2026-01-16 00:50:43 +00:00

88 lines
3.1 KiB
Markdown

# UKVisaJobs Extractor (How It Works)
This is a plain-English walkthrough of the UK Visa Jobs extractor. It's the most complex one because the site requires an authenticated session before the API will return jobs.
## Big picture
There are two layers:
1) `extractors/ukvisajobs/src/main.ts` handles logging in, talking to the UKVisaJobs API, and writing a Crawlee-style dataset.
2) `orchestrator/src/server/services/ukvisajobs.ts` runs that extractor, reads the dataset, de-dupes results, and optionally enriches descriptions.
## 1) Authentication and session cache
The API requires a token + cookies. The extractor keeps these in a cache file:
- `extractors/ukvisajobs/storage/ukvisajobs-auth.json`
Flow:
- If there's a cached session, it uses it.
- If not, it launches a real browser (Playwright + Camoufox), logs in with `UKVISAJOBS_EMAIL` and `UKVISAJOBS_PASSWORD`, then captures the auth cookies + token.
- It stores those values in the cache file for reuse.
You can force a refresh with:
- `UKVISAJOBS_REFRESH_ONLY=1`
If the API responds with an "expired" token error, it will automatically re-login and retry.
## 2) API requests
Once authenticated, it posts to:
- `https://my.ukvisajobs.com/ukvisa-api/api/fetch-jobs-data`
Each request:
- Includes the auth token in a form field.
- Includes cookies in the header (`csrf_token`, `ci_session`, `authToken`).
- Filters by search keyword if provided.
- Uses pagination (15 jobs per page).
## 3) Job mapping
The extractor normalizes the raw API data into the project's job shape:
- Salary is built from min/max values and interval.
- Visa-related flags are turned into a short fallback description if the job has no real description.

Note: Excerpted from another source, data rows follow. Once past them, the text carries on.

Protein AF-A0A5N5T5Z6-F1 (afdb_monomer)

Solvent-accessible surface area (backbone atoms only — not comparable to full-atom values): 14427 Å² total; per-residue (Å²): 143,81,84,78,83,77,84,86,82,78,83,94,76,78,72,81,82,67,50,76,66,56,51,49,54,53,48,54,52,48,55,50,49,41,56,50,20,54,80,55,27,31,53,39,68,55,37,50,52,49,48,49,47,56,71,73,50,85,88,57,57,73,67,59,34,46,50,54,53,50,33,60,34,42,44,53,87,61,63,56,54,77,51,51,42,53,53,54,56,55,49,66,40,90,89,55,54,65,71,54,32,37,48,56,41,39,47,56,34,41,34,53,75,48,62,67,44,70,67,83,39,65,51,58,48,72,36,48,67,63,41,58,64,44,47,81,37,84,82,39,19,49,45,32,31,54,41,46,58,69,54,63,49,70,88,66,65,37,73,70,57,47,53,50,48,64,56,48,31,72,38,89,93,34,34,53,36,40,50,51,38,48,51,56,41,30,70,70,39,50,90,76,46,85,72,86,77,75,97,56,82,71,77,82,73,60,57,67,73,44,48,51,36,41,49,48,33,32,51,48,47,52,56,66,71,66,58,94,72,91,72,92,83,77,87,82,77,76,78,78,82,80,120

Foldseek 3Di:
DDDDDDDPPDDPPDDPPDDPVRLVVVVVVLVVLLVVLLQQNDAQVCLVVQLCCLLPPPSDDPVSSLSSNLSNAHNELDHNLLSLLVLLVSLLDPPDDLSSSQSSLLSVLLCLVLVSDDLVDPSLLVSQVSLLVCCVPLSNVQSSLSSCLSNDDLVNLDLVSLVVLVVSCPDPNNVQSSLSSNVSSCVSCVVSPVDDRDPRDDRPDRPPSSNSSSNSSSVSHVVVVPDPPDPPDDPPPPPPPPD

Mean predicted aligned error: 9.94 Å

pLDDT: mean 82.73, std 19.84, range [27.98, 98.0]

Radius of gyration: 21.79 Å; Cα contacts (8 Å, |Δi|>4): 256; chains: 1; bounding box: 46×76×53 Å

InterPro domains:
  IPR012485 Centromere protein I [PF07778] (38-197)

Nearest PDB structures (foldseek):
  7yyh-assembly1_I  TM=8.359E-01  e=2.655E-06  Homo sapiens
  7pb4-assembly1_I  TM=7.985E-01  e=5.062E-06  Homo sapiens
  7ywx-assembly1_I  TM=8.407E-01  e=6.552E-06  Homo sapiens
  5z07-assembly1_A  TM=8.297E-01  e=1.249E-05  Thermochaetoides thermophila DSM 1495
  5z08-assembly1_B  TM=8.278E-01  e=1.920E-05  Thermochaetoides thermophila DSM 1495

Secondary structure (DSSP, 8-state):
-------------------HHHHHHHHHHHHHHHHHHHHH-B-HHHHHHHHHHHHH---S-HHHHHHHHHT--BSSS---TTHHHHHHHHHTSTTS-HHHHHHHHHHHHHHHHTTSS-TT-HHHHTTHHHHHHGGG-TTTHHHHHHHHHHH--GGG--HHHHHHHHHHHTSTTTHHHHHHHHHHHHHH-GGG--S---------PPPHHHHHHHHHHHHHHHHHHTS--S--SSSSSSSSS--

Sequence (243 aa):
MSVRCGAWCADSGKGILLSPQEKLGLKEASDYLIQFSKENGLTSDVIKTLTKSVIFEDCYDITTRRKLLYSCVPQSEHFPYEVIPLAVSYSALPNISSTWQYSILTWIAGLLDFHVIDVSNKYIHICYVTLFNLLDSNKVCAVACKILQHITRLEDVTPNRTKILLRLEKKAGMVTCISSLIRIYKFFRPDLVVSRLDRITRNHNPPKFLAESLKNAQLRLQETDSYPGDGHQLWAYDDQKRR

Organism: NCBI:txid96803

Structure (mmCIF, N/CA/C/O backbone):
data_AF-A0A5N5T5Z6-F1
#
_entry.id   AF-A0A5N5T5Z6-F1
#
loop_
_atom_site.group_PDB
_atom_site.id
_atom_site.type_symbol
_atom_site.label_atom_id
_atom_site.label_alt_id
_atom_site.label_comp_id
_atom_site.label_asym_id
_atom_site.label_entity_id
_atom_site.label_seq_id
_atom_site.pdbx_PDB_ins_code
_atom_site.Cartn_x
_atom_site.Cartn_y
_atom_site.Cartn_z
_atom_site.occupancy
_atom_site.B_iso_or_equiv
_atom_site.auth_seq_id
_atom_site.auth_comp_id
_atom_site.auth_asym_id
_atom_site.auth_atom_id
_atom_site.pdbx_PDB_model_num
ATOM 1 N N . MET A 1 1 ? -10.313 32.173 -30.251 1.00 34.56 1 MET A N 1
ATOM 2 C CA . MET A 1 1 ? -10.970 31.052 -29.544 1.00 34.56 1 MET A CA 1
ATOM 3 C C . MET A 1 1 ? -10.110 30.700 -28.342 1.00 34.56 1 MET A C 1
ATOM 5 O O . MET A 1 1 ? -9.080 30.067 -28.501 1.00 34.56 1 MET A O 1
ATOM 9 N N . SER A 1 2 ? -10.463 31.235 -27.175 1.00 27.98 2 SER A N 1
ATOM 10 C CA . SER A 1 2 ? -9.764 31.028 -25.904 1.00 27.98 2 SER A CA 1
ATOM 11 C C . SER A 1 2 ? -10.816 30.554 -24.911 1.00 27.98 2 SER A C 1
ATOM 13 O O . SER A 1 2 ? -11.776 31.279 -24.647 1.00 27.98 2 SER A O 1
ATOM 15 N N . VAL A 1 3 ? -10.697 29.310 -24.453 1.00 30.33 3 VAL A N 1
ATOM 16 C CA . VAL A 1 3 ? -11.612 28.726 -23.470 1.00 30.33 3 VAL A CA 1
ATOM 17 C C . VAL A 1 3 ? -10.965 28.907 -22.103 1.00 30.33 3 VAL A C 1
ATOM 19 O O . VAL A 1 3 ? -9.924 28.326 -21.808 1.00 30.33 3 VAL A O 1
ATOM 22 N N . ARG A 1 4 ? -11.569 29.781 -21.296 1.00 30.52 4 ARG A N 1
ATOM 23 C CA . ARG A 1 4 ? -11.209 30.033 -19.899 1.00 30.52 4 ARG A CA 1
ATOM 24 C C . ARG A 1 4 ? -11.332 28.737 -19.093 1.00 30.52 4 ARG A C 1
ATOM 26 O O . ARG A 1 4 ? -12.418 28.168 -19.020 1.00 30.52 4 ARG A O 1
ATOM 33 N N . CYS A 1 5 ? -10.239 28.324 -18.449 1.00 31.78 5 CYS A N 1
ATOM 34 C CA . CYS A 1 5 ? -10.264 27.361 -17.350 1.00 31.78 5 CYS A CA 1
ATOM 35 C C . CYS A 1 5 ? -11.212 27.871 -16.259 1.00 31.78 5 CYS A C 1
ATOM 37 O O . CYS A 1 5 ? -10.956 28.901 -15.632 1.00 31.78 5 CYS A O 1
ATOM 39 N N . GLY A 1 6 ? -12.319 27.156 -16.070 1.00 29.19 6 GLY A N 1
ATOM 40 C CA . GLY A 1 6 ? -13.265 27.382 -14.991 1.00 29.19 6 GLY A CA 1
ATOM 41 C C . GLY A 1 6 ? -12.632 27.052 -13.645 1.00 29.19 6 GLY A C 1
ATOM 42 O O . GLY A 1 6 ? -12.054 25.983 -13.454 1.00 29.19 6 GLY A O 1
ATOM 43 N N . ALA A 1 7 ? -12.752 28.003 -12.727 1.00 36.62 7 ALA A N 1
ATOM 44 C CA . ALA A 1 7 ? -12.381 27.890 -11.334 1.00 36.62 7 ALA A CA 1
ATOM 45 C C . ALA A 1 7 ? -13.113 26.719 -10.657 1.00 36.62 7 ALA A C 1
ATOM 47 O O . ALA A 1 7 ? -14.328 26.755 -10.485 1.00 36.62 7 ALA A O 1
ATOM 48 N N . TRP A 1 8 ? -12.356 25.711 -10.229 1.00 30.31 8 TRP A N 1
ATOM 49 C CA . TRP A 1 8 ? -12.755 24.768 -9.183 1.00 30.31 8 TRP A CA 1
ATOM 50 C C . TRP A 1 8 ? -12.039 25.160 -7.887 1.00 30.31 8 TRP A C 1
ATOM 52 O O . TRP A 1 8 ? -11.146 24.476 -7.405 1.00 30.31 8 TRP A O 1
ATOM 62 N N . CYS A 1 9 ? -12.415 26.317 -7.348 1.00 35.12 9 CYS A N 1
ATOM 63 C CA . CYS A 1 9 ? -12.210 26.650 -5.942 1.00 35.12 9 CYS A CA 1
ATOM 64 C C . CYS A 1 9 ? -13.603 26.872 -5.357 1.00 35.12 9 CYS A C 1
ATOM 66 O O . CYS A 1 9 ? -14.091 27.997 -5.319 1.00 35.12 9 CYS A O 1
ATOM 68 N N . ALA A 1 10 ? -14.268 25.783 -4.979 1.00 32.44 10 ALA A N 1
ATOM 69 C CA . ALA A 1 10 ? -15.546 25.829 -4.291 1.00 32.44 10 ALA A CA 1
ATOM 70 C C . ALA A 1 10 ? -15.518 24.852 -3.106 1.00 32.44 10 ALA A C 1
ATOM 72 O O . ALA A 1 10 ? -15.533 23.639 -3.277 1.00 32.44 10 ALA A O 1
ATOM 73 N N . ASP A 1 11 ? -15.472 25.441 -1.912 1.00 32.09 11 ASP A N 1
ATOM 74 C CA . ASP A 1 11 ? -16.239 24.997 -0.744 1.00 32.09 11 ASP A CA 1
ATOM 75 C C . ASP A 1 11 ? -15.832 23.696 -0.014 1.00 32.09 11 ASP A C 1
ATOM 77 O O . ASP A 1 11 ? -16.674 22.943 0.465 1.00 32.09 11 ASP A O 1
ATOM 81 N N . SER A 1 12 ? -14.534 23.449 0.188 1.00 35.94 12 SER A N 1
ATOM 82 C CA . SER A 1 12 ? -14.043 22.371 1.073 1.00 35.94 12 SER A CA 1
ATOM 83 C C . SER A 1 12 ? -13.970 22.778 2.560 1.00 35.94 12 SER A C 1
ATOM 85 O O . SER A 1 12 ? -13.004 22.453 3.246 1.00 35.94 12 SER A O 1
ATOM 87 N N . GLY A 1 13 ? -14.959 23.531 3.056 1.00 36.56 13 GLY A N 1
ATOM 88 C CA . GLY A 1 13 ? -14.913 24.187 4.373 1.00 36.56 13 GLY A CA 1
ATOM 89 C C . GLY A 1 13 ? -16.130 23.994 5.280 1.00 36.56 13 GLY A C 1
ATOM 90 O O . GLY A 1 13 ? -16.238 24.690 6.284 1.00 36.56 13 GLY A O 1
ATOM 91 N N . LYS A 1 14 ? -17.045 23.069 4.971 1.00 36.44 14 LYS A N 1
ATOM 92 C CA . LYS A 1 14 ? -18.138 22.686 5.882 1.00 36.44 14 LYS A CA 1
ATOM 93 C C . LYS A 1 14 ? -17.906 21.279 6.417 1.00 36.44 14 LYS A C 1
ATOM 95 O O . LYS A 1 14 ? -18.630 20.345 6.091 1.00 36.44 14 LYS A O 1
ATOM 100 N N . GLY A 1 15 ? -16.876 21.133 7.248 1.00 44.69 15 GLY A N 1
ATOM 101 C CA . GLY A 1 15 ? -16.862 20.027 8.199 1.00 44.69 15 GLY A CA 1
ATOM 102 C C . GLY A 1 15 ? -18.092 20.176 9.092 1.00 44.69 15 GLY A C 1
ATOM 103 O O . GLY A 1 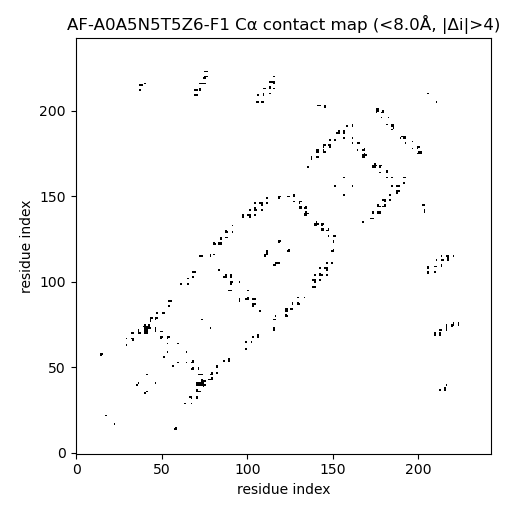15 ? -18.330 21.262 9.622 1.00 44.69 15 GLY A O 1
ATOM 104 N N . ILE A 1 16 ? -18.906 19.128 9.210 1.00 54.28 16 ILE A N 1
ATOM 105 C CA . ILE A 1 16 ? -20.011 19.088 10.171 1.00 54.28 16 ILE A CA 1
ATOM 106 C C . ILE A 1 16 ? -19.399 19.391 11.544 1.00 54.28 16 ILE A C 1
ATOM 108 O O . ILE A 1 16 ? -18.592 18.615 12.059 1.00 54.28 16 ILE A O 1
ATOM 112 N N . LEU A 1 17 ? -19.712 20.561 12.105 1.00 60.28 17 LEU A N 1
ATOM 113 C CA . LEU A 1 17 ? -19.237 20.969 13.423 1.00 60.28 17 LEU A CA 1
ATOM 114 C C . LEU A 1 17 ? -19.985 20.142 14.469 1.00 60.28 17 LEU A C 1
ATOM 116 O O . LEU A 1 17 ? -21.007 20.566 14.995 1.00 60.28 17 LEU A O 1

- The `job_link` becomes both `jobUrl` and `applicationLink`.
## 4) Output dataset
The extractor writes the results to:
- `extractors/ukvisajobs/storage/datasets/default/`
It mirrors Crawlee's dataset format:
- One JSON file per job.
- A combined `jobs.json` containing all jobs.
## 5) Orchestrator flow (how the app uses it)
When the pipeline runs:
- The server spawns the extractor as a child process (`npx tsx src/main.ts`).
- It can run multiple search terms sequentially (with a short delay between them).
- It reads the dataset and de-dupes by `sourceJobId` (or `jobUrl` fallback).
- If a job's description is missing or too short, it makes a direct HTTP request to the job URL and extracts plain text.
- This is effectively a curl-style fetch of the job page to fill in the JD for scoring and summarization.
## Controls and limits
Key environment variables:
- `UKVISAJOBS_EMAIL`, `UKVISAJOBS_PASSWORD` (required for auth refresh)
- `UKVISAJOBS_HEADLESS` (set `false` to show the browser)
- `UKVISAJOBS_MAX_JOBS` (default 50, max 200)
- `UKVISAJOBS_SEARCH_KEYWORD` (single keyword filter)
The UI also lets you set max jobs and search terms via the pipeline settings.
## Practical notes
- If you remove the auth cache file, the next run will re-login.
- The extractor is intentionally polite: it runs low concurrency and adds short delays.
- If the API or session changes on the UKVisaJobs side, the refresh logic is the first thing to check.